Implementation:Unstructured IO Unstructured Chunk Elements
| Knowledge Sources | |
|---|---|
| Domains | Document_Processing, RAG, Text_Splitting |
| Last Updated | 2026-02-12 00:00 GMT |
Overview
Concrete tool for basic sequential chunking of document elements provided by the Unstructured library.
Description
The chunk_elements function implements the basic chunking strategy. It processes elements sequentially, combining them into CompositeElement chunks based on character or token size limits. It supports inter-chunk overlap for context continuity and can preserve references to original source elements in chunk metadata.
Usage
Import this function when you need to split partitioned elements into uniform-sized chunks for embedding or retrieval. Use this instead of chunk_by_title when document section structure is not relevant to your use case.
Code Reference
Source Location
- Repository: unstructured
- File: unstructured/chunking/basic.py
- Lines: 24-92
Signature
def chunk_elements(
elements: Iterable[Element],
*,
include_orig_elements: Optional[bool] = None,
max_characters: Optional[int] = None,
max_tokens: Optional[int] = None,
new_after_n_chars: Optional[int] = None,
new_after_n_tokens: Optional[int] = None,
overlap: Optional[int] = None,
overlap_all: Optional[bool] = None,
tokenizer: Optional[str] = None,
) -> list[Element]:
"""Chunk elements using basic sequential strategy.
Args:
elements: Iterable of Element objects to chunk.
include_orig_elements: Preserve original elements in chunk metadata.
max_characters: Hard maximum chunk size in characters (default 500).
max_tokens: Hard maximum chunk size in tokens.
new_after_n_chars: Soft max to trigger new chunk at next element boundary.
new_after_n_tokens: Soft max in tokens.
overlap: Character overlap between consecutive chunks.

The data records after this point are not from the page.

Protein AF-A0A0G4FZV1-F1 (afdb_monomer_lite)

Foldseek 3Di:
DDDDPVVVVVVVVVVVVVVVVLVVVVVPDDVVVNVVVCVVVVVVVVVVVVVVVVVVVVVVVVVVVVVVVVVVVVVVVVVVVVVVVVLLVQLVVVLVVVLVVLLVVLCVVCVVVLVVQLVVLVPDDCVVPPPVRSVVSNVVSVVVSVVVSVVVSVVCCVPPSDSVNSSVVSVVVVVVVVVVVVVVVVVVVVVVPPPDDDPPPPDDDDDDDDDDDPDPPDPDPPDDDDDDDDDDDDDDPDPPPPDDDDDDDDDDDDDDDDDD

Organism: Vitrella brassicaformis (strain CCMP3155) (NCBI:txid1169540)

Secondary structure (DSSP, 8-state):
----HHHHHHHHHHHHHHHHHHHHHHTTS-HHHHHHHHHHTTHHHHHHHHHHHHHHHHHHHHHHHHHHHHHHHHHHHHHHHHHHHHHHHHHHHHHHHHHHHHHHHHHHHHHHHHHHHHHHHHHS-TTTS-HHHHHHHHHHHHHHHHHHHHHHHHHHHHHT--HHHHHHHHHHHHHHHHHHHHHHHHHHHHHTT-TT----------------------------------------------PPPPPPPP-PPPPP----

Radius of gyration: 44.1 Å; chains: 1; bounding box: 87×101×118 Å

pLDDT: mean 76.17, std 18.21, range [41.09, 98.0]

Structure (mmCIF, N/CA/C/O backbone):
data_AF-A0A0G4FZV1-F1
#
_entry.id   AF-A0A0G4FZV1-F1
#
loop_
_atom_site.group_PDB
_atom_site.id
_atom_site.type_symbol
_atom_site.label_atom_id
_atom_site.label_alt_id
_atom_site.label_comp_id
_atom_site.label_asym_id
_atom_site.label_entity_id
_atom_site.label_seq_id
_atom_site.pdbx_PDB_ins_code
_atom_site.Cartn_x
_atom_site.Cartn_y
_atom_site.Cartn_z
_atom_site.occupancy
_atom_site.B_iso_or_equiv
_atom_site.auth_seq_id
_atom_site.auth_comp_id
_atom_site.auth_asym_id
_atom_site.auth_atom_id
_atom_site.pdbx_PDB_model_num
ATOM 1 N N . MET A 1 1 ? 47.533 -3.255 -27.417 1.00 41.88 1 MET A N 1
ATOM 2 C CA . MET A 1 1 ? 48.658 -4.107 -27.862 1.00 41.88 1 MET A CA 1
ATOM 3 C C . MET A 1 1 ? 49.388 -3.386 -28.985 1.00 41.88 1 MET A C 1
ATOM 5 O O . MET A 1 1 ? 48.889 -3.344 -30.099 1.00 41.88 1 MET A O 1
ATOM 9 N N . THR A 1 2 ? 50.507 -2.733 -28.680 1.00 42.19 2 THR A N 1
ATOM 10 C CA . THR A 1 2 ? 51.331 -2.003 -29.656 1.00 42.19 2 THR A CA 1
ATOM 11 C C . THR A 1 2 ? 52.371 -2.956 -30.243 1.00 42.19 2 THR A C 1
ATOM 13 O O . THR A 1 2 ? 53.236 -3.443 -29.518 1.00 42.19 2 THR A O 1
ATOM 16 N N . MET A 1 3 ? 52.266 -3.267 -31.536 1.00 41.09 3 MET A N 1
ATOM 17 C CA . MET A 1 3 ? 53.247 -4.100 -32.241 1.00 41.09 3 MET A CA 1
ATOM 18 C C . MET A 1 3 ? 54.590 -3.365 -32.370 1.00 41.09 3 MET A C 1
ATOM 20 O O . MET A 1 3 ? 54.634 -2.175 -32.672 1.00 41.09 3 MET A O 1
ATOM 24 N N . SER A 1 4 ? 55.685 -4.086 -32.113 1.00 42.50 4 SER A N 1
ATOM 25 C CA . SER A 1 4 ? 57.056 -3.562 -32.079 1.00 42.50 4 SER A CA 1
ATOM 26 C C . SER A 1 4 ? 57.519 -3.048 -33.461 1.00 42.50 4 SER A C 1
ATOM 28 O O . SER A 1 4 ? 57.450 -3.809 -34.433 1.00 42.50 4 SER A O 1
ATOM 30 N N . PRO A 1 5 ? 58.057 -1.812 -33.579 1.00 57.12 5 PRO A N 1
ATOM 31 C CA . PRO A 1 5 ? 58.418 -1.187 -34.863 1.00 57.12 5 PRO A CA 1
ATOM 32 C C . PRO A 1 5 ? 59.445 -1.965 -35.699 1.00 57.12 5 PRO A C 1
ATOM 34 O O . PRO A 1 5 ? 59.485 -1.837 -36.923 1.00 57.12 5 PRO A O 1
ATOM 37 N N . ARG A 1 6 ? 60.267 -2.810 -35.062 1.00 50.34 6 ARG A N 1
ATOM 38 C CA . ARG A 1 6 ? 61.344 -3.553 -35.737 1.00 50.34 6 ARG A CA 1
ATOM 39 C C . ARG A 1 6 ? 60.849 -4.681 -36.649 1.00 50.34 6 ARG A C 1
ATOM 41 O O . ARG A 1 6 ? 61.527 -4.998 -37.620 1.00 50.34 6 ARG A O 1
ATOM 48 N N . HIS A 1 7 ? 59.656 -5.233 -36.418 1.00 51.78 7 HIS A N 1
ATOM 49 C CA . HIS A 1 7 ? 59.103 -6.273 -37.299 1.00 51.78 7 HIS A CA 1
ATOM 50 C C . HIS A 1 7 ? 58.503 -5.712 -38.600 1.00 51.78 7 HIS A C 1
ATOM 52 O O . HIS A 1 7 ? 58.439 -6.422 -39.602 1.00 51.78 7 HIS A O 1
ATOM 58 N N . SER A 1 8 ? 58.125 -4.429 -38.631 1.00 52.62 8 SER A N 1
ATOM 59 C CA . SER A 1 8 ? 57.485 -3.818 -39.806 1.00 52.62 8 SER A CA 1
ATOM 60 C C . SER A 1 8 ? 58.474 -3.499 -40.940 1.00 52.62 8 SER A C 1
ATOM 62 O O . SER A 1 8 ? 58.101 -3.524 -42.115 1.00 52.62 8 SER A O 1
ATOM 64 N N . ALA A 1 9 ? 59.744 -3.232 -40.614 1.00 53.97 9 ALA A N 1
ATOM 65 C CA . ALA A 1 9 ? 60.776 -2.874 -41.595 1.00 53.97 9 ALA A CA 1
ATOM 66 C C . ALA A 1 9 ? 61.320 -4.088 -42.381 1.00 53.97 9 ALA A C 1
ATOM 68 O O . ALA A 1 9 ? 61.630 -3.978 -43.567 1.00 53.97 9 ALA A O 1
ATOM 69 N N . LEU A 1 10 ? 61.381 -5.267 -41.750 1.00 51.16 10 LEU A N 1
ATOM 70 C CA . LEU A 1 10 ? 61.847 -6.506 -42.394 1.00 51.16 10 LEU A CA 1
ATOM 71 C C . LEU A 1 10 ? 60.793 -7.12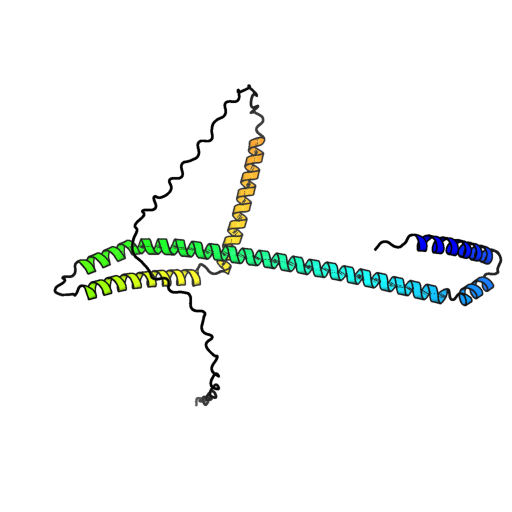6 -43.329 1.00 51.16 10 LEU A C 1
ATOM 73 O O . LEU A 1 10 ? 61.140 -7.687 -44.367 1.00 51.16 10 LEU A O 1
ATOM 77 N N . LEU A 1 11 ? 59.500 -6.979 -43.014 1.00 50.19 11 LEU A N 1
ATOM 78 C CA . LEU A 1 11 ? 58.401 -7.458 -43.869 1.00 50.19 11 LEU A CA 1
ATOM 79 C C . LEU A 1 11 ? 58.179 -6.585 -45.117 1.00 50.19 11 LEU A C 1
ATOM 81 O O . LEU A 1 11 ? 57.664 -7.062 -46.126 1.00 50.19 11 LEU A O 1
ATOM 85 N N . SER A 1 12 ? 58.554 -5.305 -45.065 1.00 52.25 12 SER A N 1
ATOM 86 C CA . SER A 1 12 ? 58.378 -4.356 -46.175 1.00 52.25 12 SER A CA 1
ATOM 87 C C . SER A 1 12 ? 59.517 -4.404 -47.199 1.00 52.25 12 SER A C 1
ATOM 89 O O . SER A 1 12 ? 59.274 -4.189 -48.386 1.00 52.25 12 SER A O 1
ATOM 91 N N . THR A 1 13 ? 60.736 -4.750 -46.780 1.00 52.06 13 THR A N 1
ATOM 92 C CA . THR A 1 13 ? 61.890 -4.933 -47.681 1.00 52.06 13 THR A CA 1
ATOM 93 C C . THR A 1 13 ? 61.850 -6.272 -48.424 1.00 52.06 13 THR A C 1
ATOM 95 O O . THR A 1 13 ? 62.089 -6.301 -49.627 1.00 52.06 13 THR A O 1
ATOM 98 N N . THR A 1 14 ? 61.441 -7.361 -47.765 1.00 51.72 14 THR A N 1
ATOM 99 C CA . THR A 1 14 ? 61.294 -8.693 -48.397 1.00 51.72 14 THR A CA 1
ATOM 100 C C . THR A 1 14 ? 60.103 -8.803 -49.361 1.00 51.72 14 THR A C 1
ATOM 102 O O . THR A 1 14 ? 60.160 -9.548 -50.340 1.00 51.72 14 THR A O 1
ATOM 105 N N . ARG A 1 15 ? 59.026 -8.032 -49.151 1.00 51.41 15 ARG A N 1
ATOM 106 C CA . ARG A 1 15 ? 57.887 -7.961 -50.092 1.00 51.41 15 ARG A CA 1
ATOM 107 C C . ARG A 1 15 ? 58.206 -7.211 -51.387 1.00 51.41 15 ARG A C 1
ATOM 109 O O . ARG A 1 15 ? 57.646 -7.538 -52.427 1.00 51.41 15 ARG A O 1
ATOM 116 N N . LYS A 1 16 ? 59.086 -6.205 -51.344 1.00 53.34 16 LYS A N 1
ATOM 117 C CA . LYS A 1 16 ? 59.452 -5.442 -52.548 1.00 53.34 16 LYS A CA 1
ATOM 118 C C . LYS A 1 16 ? 60.269 -6.284 -53.527 1.00 53.34 16 LYS A C 1
ATOM 120 O O . LYS A 1 16 ? 59.940 -6.308 -54.706 1.00 53.34 16 LYS A O 1
ATOM 125 N N . THR A 1 17 ? 61.245 -7.045 -53.035 1.00 54.56 17 THR A N 1
ATOM 126 C CA . THR A 1 17 ? 62.119 -7.869 -53.888 1.00 54.56 17 THR A CA 1
ATOM 127 C C . THR A 1 17 ? 61.395 -9.053 -54.533 1.00 54.56 17 THR A C 1
ATOM 129 O O . THR A 1 17 ? 61.720 -9.441 -55.650 1.00 54.56 17 THR A O 1
ATOM 132 N N . THR A 1 18 ? 60.377 -9.606 -53.870 1.00 56.03 18 THR A N 1
ATOM 133 C CA . THR A 1 18 ? 59.576 -10.724 -54.397 1.00 56.03 18 THR A CA 1
ATOM 134 C C . THR A 1 18 ? 58.548 -10.281 -55.442 1.00 56.03 18 THR A C 1
ATOM 136 O O . THR A 1 18 ? 58.366 -10.976 -56.442 1.00 56.03 18 THR A O 1
ATOM 139 N N . ASN A 1 19 ? 57.931 -9.106 -55.278 1.00 57.75 19 ASN A N 1
ATOM 140 C CA . ASN A 1 19 ? 56.991 -8.550 -56.260 1.00 57.75 19 ASN A CA 1
ATOM 141 C C . ASN A 1 19 ? 57.687 -8.068 -57.546 1.00 57.75 19 ASN A C 1
ATOM 143 O O . ASN A 1 19 ? 57.164 -8.273 -58.638 1.00 57.75 19 ASN A O 1
ATOM 147 N N . GLU A 1 20 ? 58.880 -7.474 -57.444 1.00 62.62 20 GLU A N 1
ATOM 148 C CA . GLU A 1 20 ? 59.667 -7.074 -58.623 1.00 62.62 20 GLU A CA 1
ATOM 149 C C . GLU A 1 20 ? 60.183 -8.289 -59.406 1.00 62.62 20 GLU A C 1
ATOM 151 O O . GLU A 1 20 ? 60.102 -8.318 -60.634 1.00 62.62 20 GLU A O 1
ATOM 156 N N . ALA A 1 21 ? 60.645 -9.330 -58.704 1.00 61.72 21 ALA A N 1
ATOM 157 C CA . ALA A 1 21 ? 61.115 -10.562 -59.333 1.00 61.72 21 ALA A CA 1
ATOM 158 C C . ALA A 1 21 ? 59.984 -11.339 -60.031 1.00 61.72 21 ALA A C 1
ATOM 160 O O . ALA A 1 21 ? 60.179 -11.853 -61.131 1.00 61.72 21 ALA A O 1
ATOM 161 N N . THR A 1 22 ? 58.788 -11.393 -59.437 1.00 60.47 22 THR A N 1
ATOM 162 C CA . THR A 1 22 ? 57.622 -12.058 -60.049 1.00 60.47 22 THR A CA 1
ATOM 163 C C . THR A 1 22 ? 57.066 -11.279 -61.243 1.00 60.47 22 THR A C 1
ATOM 165 O O . THR A 1 22 ? 56.735 -11.894 -62.257 1.00 60.47 22 THR A O 1
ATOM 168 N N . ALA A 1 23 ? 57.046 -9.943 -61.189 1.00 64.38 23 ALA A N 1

overlap_all: Apply overlap to all chunks (not just text chunks).
tokenizer: Tokenizer name for token-based chunking.
Returns:
List of chunked elements (CompositeElement for text, TableChunk for tables).
"""
Import
from unstructured.chunking.basic import chunk_elements
I/O Contract
Inputs
| Name | Type | Required | Description |
|---|---|---|---|
| elements | Iterable[Element] | Yes | Elements from partitioning |
| max_characters | None | No | Hard max chunk size in characters (default 500) |
| new_after_n_chars | None | No | Soft max to start new chunk |
| max_tokens | None | No | Hard max chunk size in tokens |
| overlap | None | No | Character overlap between chunks |
| include_orig_elements | None | No | Store original elements in metadata.orig_elements |
| tokenizer | None | No | Tokenizer for token-based sizing |
Outputs
| Name | Type | Description |
|---|---|---|
| return | list[Element] | Chunked elements: CompositeElement for merged text, TableChunk for split tables. Each has metadata.orig_elements if include_orig_elements is True. |
Usage Examples
Basic Character-Based Chunking
from unstructured.partition.auto import partition
from unstructured.chunking.basic import chunk_elements
elements = partition(filename="report.pdf")
chunks = chunk_elements(
elements,
max_characters=1000,
new_after_n_chars=800,
overlap=100,
)
for chunk in chunks:
print(f"Type: {type(chunk).__name__}, Length: {len(str(chunk))}")
Token-Based Chunking
from unstructured.chunking.basic import chunk_elements
chunks = chunk_elements(
elements,
max_tokens=256,
new_after_n_tokens=200,
tokenizer="cl100k_base",
)
Via Dispatch Function
from unstructured.chunking.dispatch import chunk
chunks = chunk(
elements,
chunking_strategy="basic",
max_characters=500,
overlap=50,
include_orig_elements=True,
)